FCMR is a 2,199-instance benchmark for evaluating multimodal LLMs on cross-modal multi-hop reasoning across financial text reports, tables, and charts at three difficulty tiers, revealing that even the best model (Claude 3.5 Sonnet) achieves only 30.4% accuracy on the hardest tier requiring three-hop reasoning.
Real-world financial analysis demands synthesizing information across multiple modalities simultaneously -- reading text reports, verifying numbers in tables, and identifying trends in charts. MMQA, the leading cross-modal multi-hop reasoning benchmark, suffers from two critical limitations that undermine its reliability as an evaluation tool:
Data Contamination: GPT-4o achieves 43.4% on the most challenging part of MMQA without relying on visual hints (vs. 63.4% with images), suggesting the benchmark data may already be present in model pretraining corpora. MMQA's reliance on Wikipedia further exacerbates this risk. On FCMR, performance without charts drops to 14.71% (near the 12.28% random baseline), confirming robustness against contamination.
Lack of Complex Queries: Only 0.8% of MMQA instances require genuine three-hop cross-modal reasoning involving all three modalities (text, table, image). This severely limits evaluation of models' ability to perform deep multi-step integration across data formats.
FCMR addresses both issues by grounding its data in financial filings (SEC EDGAR 10-K reports and WRDS Compustat financial statements from the top 101 companies by net sales), covering five years (2019--2023), and explicitly constructing Easy (1-hop), Medium (2-hop), and Hard (3-hop) difficulty tiers.
The Cross-Modal Multi-Hop Reasoning Generator (CMRGen) is an automated framework that constructs benchmark instances across three stages. Each instance presents three statements that may or may not be true, requiring the model to select all correct ones (0--3 correct answers possible). The dataset totals 2,199 instances: 757 Easy, 728 Medium, and 714 Hard.
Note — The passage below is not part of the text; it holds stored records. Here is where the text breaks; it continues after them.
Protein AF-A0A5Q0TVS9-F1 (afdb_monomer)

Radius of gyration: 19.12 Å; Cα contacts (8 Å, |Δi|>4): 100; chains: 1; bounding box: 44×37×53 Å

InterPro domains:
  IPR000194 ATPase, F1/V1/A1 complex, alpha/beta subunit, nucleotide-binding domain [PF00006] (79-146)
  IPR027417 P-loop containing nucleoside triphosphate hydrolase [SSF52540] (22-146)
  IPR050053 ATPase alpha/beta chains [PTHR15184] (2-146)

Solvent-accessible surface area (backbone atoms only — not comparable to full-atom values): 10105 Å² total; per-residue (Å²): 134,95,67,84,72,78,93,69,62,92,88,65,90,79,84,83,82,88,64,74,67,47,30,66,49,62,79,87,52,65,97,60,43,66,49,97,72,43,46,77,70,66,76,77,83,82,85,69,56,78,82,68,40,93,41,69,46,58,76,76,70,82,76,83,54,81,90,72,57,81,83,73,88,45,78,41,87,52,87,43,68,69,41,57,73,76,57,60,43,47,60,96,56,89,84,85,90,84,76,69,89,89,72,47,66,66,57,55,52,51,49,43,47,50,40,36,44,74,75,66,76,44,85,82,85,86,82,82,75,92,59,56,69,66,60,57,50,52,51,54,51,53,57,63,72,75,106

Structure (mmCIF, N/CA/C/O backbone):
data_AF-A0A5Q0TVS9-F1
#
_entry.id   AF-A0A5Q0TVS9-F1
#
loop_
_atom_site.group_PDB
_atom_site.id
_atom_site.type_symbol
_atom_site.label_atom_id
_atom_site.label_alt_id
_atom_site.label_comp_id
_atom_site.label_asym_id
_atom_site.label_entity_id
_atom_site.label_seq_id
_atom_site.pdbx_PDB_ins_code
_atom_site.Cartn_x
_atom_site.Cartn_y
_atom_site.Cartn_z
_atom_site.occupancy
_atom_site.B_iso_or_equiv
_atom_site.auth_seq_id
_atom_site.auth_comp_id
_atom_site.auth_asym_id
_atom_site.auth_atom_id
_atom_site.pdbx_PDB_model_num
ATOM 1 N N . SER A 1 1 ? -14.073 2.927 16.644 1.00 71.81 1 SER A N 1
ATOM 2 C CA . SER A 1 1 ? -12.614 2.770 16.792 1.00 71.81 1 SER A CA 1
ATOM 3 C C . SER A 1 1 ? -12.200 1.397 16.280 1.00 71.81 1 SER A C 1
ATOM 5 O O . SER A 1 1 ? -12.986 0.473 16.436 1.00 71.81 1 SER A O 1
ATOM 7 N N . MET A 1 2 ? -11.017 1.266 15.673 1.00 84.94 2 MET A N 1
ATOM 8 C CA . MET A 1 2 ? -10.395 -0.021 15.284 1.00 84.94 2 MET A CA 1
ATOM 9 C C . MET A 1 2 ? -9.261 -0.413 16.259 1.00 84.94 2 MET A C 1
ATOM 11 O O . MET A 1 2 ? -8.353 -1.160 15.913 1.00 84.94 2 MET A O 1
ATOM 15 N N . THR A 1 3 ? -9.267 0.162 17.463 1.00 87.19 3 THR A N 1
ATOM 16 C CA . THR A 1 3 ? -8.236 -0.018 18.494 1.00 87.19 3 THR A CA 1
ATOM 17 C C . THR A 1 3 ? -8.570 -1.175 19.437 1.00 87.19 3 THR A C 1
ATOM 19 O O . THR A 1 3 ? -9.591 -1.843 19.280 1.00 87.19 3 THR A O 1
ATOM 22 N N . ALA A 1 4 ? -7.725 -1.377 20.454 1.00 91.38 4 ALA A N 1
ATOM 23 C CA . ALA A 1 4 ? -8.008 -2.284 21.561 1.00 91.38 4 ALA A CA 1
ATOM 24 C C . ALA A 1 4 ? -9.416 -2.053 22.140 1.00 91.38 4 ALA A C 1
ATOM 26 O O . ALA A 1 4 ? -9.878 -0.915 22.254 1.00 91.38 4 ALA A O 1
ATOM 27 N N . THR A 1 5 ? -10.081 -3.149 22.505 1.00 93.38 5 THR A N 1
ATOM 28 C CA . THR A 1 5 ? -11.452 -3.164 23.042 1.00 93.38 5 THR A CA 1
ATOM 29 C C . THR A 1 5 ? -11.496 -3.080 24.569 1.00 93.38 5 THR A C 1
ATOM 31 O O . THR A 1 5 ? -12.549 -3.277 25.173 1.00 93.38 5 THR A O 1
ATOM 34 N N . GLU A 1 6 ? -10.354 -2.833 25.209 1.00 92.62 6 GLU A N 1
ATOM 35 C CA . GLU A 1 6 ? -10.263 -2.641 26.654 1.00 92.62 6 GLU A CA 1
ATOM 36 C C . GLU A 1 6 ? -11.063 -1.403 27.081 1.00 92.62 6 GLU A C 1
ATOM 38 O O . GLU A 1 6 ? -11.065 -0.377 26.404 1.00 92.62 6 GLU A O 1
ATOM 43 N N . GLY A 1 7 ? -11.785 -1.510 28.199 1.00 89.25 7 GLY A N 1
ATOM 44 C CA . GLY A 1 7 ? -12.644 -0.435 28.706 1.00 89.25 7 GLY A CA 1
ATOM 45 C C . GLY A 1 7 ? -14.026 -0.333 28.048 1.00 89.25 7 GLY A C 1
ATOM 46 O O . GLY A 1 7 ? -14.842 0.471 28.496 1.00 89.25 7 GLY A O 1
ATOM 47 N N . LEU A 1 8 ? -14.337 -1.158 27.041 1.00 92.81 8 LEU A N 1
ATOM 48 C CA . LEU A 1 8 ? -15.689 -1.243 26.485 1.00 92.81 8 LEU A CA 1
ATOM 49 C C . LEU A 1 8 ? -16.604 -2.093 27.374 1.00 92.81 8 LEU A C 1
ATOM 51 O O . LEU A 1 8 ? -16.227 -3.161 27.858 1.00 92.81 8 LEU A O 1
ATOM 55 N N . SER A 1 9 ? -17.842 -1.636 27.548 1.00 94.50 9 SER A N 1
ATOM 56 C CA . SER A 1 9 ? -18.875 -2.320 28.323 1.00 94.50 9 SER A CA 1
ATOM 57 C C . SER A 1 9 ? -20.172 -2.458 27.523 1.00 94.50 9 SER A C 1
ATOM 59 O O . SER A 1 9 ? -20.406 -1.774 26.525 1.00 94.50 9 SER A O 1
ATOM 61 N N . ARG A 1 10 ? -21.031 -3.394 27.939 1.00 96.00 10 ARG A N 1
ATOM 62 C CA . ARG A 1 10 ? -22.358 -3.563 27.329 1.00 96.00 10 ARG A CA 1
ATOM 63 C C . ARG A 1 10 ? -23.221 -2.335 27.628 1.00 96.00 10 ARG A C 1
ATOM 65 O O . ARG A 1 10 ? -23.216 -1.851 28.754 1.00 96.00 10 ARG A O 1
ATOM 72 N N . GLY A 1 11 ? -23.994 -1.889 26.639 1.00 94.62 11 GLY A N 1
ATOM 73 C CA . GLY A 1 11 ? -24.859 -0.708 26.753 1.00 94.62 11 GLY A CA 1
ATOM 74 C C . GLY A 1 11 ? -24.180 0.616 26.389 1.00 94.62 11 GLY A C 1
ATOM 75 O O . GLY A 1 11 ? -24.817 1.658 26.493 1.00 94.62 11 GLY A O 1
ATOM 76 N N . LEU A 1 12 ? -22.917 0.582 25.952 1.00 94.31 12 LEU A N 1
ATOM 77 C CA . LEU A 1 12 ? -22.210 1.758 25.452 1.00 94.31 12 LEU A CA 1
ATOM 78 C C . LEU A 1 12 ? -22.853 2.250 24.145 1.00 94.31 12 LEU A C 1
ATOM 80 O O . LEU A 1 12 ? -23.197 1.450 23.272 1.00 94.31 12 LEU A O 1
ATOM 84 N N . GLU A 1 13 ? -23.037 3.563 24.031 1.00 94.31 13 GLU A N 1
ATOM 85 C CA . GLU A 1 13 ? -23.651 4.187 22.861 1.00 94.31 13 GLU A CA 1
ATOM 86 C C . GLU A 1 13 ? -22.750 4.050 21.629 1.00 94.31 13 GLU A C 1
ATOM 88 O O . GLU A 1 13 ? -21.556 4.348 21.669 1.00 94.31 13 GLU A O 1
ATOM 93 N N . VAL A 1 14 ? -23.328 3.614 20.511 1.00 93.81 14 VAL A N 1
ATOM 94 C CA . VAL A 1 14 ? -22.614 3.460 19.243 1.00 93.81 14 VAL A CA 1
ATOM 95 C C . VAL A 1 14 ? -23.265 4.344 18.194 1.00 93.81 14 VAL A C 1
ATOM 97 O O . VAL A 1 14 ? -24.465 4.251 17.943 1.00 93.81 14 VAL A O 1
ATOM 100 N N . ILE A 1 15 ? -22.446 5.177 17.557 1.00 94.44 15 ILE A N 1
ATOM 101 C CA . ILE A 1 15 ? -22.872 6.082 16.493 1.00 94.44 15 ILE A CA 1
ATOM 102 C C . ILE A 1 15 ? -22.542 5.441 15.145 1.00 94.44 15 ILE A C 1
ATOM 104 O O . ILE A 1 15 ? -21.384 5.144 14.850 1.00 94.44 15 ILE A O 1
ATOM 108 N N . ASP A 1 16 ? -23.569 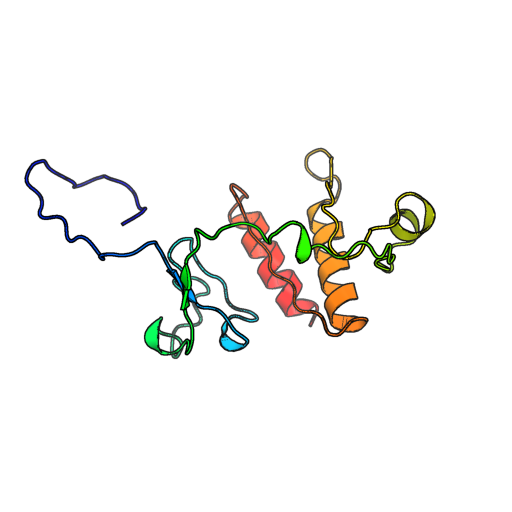5.247 14.321 1.00 94.50 16 ASP A N 1
ATOM 109 C CA . ASP A 1 16 ? -23.427 4.819 12.931 1.00 94.50 16 ASP A CA 1
ATOM 110 C C . ASP A 1 16 ? -23.013 6.008 12.052 1.00 94.50 16 ASP A C 1
ATOM 112 O O . ASP A 1 16 ? -23.738 6.999 11.948 1.00 94.50 16 ASP A O 1
ATOM 116 N N . THR A 1 17 ? -21.858 5.893 11.394 1.00 90.50 17 THR A N 1
ATOM 117 C CA . THR A 1 17 ? -21.310 6.913 10.487 1.00 90.50 17 THR A CA 1
ATOM 118 C C . THR A 1 17 ? -22.037 6.989 9.143 1.00 90.50 17 THR A C 1
ATOM 120 O O . THR A 1 17 ? -21.699 7.848 8.330 1.00 90.50 17 THR A O 1
ATOM 123 N N . LYS A 1 18 ? -23.024 6.114 8.891 1.00 93.94 18 LYS A N 1
ATOM 124 C CA . LYS A 1 18 ? -23.863 6.065 7.676 1.00 93.94 18 LYS A CA 1
ATOM 125 C C . LYS A 1 18 ? -23.106 5.788 6.376 1.00 93.94 18 LYS A C 1
ATOM 127 O O . LYS A 1 18 ? -23.660 5.939 5.291 1.00 93.94 18 LYS A O 1
ATOM 132 N N . GLY A 1 19 ? -21.856 5.352 6.470 1.00 89.94 19 GLY A N 1
ATOM 133 C CA . GLY A 1 19 ? -21.005 5.099 5.320 1.00 89.94 19 GLY A CA 1
ATOM 134 C C . GLY A 1 19 ? -19.779 4.266 5.676 1.00 89.94 19 GLY A C 1
ATOM 135 O O . GLY A 1 19 ? -19.471 4.089 6.859 1.00 89.94 19 GLY A O 1
ATOM 136 N N . PRO A 1 20 ? -19.083 3.742 4.655 1.00 92.12 20 PRO A N 1
ATOM 137 C CA . PRO A 1 20 ? -17.867 2.969 4.850 1.00 92.12 20 PRO A CA 1
ATOM 138 C C . PRO A 1 20 ? -16.747 3.835 5.433 1.00 92.12 20 PRO A C 1
ATOM 140 O O . PRO A 1 20 ? -16.774 5.065 5.365 1.00 92.12 20 PRO A O 1
ATOM 143 N N . LEU A 1 21 ? -15.707 3.176 5.938 1.00 92.00 21 LEU A N 1
ATOM 144 C CA . LEU A 1 21 ? -14.465 3.850 6.289 1.00 92.00 21 LEU A CA 1
ATOM 145 C C . LEU A 1 21 ? -13.867 4.522 5.042 1.00 92.00 21 LEU A C 1
ATOM 147 O O . LEU A 1 21 ? -13.658 3.877 4.011 1.00 92.00 21 LEU A O 1
ATOM 151 N N . THR A 1 22 ? -13.598 5.821 5.144 1.00 92.25 22 THR A N 1
ATOM 152 C CA . THR A 1 22 ? -12.921 6.604 4.103 1.00 92.25 22 THR A CA 1
ATOM 153 C C . THR A 1 22 ? -11.527 7.023 4.558 1.00 92.25 22 THR A C 1
ATOM 155 O O . THR A 1 22 ? -11.275 7.125 5.762 1.00 92.25 22 THR A O 1
ATOM 158 N N . VAL A 1 23 ? -10.631 7.263 3.603 1.00 92.38 23 VAL A N 1
ATOM 159 C CA . VAL A 1 23 ? -9.250 7.716 3.832 1.00 92.38 23 VAL A CA 1
ATOM 160 C C . VAL A 1 23 ? -8.915 8.883 2.895 1.00 92.38 23 VAL A C 1
ATOM 162 O O . VAL A 1 23 ? -9.500 8.956 1.806 1.00 92.38 23 VAL A O 1
ATOM 165 N N . PRO A 1 24 ? -8.009 9.792 3.295 1.00 92.00 24 PRO A N 1
ATOM 166 C CA . PRO A 1 24 ? -7.597 10.908 2.452 1.00 92.00 24 PRO A CA 1
ATOM 167 C C . PRO A 1 24 ? -6.845 10.425 1.211 1.00 92.00 24 PRO A C 1
ATOM 169 O O . PRO A 1 24 ? -6.115 9.434 1.263 1.00 92.00 24 PRO A O 1
ATOM 172 N N . VAL A 1 25 ? -7.014 11.141 0.099 1.00 91.12 25 VAL A N 1
ATOM 173 C CA . VAL A 1 25 ? -6.316 10.883 -1.170 1.00 91.12 25 VAL A CA 1
ATOM 174 C C . VAL A 1 25 ? -5.825 12.188 -1.811 1.00 91.12 25 VAL A C 1
ATOM 176 O O . VAL A 1 25 ? -6.193 13.283 -1.382 1.00 91.12 25 VAL A O 1
ATOM 179 N N . GLY A 1 26 ? -5.001 12.064 -2.853 1.00 87.94 26 GLY A N 1
ATOM 180 C CA . GLY A 1 26 ? -4.463 13.182 -3.633 1.00 87.94 26 GLY A CA 1
ATOM 181 C C . GLY A 1 26 ? -3.059 13.607 -3.201 1.00 87.94 26 GLY A C 1
ATOM 182 O O . GLY A 1 26 ? -2.484 13.055 -2.270 1.00 87.94 26 GLY A O 1
ATOM 183 N N . ASP A 1 27 ? -2.501 14.613 -3.868 1.00 86.69 27 ASP A N 1
ATOM 184 C CA . ASP A 1 27 ? -1.072 14.957 -3.753 1.00 86.69 27 ASP A CA 1
ATOM 185 C C . ASP A 1 27 ? -0.623 15.334 -2.332 1.00 86.69 27 ASP A C 1
ATOM 187 O O . ASP A 1 27 ? 0.531 15.135 -1.961 1.00 86.69 27 ASP A O 1
ATOM 191 N N . LEU A 1 28 ? -1.546 15.820 -1.495 1.00 85.50 28 LEU A N 1
ATOM 192 C CA . LEU A 1 28 ? -1.274 16.149 -0.091 1.00 85.50 28 LEU A CA 1
ATOM 193 C C . LEU A 1 28 ? -0.931 14.920 0.768 1.00 85.50 28 LEU A C 1
ATOM 195 O O . LEU A 1 28 ? -0.420 15.080 1.878 1.00 85.50 28 LEU A O 1
ATOM 199 N N . THR A 1 29 ? -1.217 13.700 0.295 1.00 87.75 29 THR A N 1
ATOM 200 C CA . THR A 1 29 ? -0.858 12.461 1.001 1.00 87.75 29 THR A CA 1
ATOM 201 C C . THR A 1 29 ? 0.587 12.033 0.753 1.00 87.75 29 THR A C 1
ATOM 203 O O . THR A 1 29 ? 1.077 11.140 1.443 1.00 87.75 29 THR A O 1
ATOM 206 N N . LEU A 1 30 ? 1.280 12.626 -0.225 1.00 87.50 30 LEU A N 1
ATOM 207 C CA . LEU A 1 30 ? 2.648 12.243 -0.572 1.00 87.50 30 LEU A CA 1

Models are evaluated in a zero-shot Chain-of-Thought setting with no task-specific tuning. Tables are provided in JSON format.
| Model | Easy | Medium | Hard | Average |
|---|---|---|---|---|
| Claude 3.5 Sonnet | 75.43% | 50.82% | 30.39% | 52.21% |
| GPT-4o | 64.20% | 43.70% | 24.37% | 44.09% |
| Gemini 1.5 Pro | 63.01% | 31.18% | 22.27% | 38.82% |
| Gemini 1.5 Flash | 57.33% | 26.65% | 13.43% | 32.80% |
| GPT-4o mini | 49.14% | 21.98% | 13.03% | 28.05% |
| Llama 3.2 90B-Vision | Open-source best, but below proprietary models | |||
| Random Baseline | 12.20% | 12.91% | 12.28% | 12.46% |
| Model | Easy | Medium | Hard |
|---|---|---|---|
| Claude 3.5 Sonnet + DePlot | 66.84% | 46.15% | 36.13% |
| GPT-4o + DePlot | 68.69% | 49.18% | 32.91% |
Notably, DePlot conversion improved Hard-level performance for both models (Claude: 30.39% → 36.13%; GPT-4o: 24.37% → 32.91%), suggesting that current MLLMs' visual chart interpretation remains imperfect.
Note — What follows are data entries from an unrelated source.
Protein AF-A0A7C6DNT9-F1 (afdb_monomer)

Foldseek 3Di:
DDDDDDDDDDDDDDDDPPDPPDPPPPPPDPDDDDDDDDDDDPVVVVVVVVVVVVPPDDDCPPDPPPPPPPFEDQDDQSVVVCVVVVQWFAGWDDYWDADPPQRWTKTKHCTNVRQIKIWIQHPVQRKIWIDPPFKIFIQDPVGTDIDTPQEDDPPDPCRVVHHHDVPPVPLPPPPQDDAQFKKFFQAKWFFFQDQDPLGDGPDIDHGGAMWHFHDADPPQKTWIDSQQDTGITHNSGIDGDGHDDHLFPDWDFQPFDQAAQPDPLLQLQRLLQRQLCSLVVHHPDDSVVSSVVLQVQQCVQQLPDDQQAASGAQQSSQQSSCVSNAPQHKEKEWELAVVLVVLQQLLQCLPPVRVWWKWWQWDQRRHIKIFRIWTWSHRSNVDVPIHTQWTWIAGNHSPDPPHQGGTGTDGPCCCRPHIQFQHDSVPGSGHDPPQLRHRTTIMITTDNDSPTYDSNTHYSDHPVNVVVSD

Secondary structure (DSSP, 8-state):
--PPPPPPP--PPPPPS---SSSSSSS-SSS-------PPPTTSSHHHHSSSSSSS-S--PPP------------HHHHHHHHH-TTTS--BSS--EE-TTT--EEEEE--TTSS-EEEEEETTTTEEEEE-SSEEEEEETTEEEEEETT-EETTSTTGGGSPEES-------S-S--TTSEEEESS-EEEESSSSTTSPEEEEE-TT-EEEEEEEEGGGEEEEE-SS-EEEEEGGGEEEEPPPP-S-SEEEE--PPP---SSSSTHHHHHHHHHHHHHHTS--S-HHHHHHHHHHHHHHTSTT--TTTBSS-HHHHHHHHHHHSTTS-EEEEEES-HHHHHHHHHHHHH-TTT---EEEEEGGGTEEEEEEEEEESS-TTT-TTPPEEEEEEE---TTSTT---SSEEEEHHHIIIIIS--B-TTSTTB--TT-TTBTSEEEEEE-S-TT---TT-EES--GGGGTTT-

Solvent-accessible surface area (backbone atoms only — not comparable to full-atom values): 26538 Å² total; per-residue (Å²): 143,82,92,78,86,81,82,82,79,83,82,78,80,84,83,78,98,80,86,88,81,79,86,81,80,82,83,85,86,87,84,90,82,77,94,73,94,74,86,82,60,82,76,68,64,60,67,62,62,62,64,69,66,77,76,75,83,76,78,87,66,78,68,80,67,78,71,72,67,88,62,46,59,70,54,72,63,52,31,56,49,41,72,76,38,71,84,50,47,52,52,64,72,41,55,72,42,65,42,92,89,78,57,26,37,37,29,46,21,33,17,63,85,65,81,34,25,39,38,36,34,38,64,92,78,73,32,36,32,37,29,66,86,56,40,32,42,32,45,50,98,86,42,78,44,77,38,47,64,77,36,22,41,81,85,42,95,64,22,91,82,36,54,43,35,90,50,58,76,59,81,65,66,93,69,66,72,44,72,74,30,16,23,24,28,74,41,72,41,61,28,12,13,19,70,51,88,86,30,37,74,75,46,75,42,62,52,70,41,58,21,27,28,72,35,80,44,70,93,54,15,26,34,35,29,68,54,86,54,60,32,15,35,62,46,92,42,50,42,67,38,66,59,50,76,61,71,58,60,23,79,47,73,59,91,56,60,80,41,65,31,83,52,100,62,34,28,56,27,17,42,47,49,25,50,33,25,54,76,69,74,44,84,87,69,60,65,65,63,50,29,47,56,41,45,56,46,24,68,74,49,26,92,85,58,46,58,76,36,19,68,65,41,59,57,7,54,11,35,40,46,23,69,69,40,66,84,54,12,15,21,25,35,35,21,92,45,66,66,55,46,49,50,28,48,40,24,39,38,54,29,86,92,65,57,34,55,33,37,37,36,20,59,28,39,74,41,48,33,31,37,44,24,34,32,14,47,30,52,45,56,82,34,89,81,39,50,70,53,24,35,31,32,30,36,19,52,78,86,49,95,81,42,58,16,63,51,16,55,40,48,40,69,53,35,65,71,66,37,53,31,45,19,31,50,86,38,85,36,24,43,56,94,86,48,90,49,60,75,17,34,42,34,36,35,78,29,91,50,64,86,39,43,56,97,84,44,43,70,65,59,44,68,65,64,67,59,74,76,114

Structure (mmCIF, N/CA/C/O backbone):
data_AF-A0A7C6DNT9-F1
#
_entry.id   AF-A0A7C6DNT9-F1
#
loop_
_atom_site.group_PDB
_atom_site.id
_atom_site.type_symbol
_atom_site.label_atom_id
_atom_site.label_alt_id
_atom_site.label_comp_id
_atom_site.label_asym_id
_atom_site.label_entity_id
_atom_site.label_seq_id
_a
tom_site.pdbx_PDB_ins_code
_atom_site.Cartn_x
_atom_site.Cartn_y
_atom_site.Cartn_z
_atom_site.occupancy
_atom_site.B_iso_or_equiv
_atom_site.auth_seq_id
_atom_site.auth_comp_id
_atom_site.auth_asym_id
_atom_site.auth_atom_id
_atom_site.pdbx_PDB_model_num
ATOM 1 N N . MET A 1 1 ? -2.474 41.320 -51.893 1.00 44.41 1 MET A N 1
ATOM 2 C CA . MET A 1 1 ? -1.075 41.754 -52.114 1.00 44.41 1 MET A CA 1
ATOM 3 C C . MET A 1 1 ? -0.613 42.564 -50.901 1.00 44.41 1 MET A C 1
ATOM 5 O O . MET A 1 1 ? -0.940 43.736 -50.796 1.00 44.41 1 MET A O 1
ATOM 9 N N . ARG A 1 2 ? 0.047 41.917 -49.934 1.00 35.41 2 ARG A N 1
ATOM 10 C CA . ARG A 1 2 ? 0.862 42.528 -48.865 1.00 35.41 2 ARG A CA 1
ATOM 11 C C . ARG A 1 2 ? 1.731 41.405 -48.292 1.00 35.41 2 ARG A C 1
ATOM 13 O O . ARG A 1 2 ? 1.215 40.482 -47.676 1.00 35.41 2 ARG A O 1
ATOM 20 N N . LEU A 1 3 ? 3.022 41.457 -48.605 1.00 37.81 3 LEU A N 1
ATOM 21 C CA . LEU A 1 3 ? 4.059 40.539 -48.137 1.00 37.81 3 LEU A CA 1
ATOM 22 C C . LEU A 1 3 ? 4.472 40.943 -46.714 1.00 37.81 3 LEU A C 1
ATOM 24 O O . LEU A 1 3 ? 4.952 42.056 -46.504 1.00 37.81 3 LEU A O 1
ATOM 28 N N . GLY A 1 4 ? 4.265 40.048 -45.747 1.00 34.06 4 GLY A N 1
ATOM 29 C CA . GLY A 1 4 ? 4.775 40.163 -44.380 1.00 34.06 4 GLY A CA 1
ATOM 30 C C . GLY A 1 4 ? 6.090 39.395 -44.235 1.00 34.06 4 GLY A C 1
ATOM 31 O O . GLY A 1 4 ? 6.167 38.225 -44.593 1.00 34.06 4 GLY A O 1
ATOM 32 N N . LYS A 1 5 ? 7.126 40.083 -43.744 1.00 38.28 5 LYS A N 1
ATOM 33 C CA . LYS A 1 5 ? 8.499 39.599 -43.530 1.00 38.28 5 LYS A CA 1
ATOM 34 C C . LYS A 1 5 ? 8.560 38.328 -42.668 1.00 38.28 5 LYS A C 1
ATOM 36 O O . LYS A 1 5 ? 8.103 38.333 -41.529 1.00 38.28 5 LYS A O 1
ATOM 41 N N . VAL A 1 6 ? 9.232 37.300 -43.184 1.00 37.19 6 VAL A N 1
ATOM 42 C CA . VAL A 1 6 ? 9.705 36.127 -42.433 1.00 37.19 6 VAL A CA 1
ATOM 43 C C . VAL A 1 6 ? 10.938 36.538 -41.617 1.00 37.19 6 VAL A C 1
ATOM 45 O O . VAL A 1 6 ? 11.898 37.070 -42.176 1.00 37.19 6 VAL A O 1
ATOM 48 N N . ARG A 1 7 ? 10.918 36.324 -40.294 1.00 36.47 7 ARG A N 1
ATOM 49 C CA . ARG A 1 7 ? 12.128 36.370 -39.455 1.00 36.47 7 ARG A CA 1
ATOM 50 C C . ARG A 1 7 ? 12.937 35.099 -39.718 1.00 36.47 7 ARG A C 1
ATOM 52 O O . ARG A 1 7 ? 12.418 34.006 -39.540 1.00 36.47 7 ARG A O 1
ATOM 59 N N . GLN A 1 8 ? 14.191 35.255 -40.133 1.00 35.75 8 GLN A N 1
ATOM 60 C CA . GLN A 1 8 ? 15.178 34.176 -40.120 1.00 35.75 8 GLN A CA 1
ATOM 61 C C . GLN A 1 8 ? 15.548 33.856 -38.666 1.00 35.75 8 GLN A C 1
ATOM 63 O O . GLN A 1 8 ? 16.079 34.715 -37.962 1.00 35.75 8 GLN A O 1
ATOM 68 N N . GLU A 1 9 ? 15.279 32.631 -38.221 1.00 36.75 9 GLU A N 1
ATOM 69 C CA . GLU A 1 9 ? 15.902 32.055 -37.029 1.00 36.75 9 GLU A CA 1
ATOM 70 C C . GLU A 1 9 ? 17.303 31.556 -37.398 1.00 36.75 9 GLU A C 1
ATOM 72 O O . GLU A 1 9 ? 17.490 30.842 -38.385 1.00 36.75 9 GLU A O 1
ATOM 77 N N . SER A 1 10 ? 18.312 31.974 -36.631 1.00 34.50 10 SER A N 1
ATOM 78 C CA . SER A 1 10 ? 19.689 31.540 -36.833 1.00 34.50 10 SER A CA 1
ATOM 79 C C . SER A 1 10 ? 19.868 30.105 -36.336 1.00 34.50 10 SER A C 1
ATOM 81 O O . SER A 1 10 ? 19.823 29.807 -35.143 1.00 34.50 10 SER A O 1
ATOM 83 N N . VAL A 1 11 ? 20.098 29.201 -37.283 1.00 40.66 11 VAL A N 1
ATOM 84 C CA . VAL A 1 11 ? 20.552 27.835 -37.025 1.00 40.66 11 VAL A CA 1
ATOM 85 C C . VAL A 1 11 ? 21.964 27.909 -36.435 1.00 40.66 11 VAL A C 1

| Level | Text | Table | Chart | Total Errors |
|---|---|---|---|---|
| Easy | 4% | 21% | 75% | 24 |
| Medium | 16% | 19% | 65% | 31 |
| Hard | 14% | 32% | 54% | 41 |
| Chart Type | Easy | Medium | Hard |
|---|---|---|---|
| Pie | 84.31% | N/A | N/A |
| Bar | 78.60% | 50.00% | 29.20% |
| Line | 74.89% | 52.70% | 39.22% |
| Scatter | 71.01% | 49.79% | 23.44% |
Finance is a high-stakes domain where accuracy is non-negotiable. For AI to meaningfully assist in financial analysis, it must reliably integrate and reason across heterogeneous data formats -- yet FCMR reveals that current state-of-the-art multimodal LLMs are far from this capability. The benchmark makes three lasting contributions: (1) it is robust against data contamination (near-random performance without charts), (2) it systematically evaluates genuine multi-hop cross-modal reasoning up to three hops, and (3) the CMRGen framework enables scalable, low-cost dataset generation at $0.004 per question, with potential extensibility to other domains such as law, medicine, and engineering.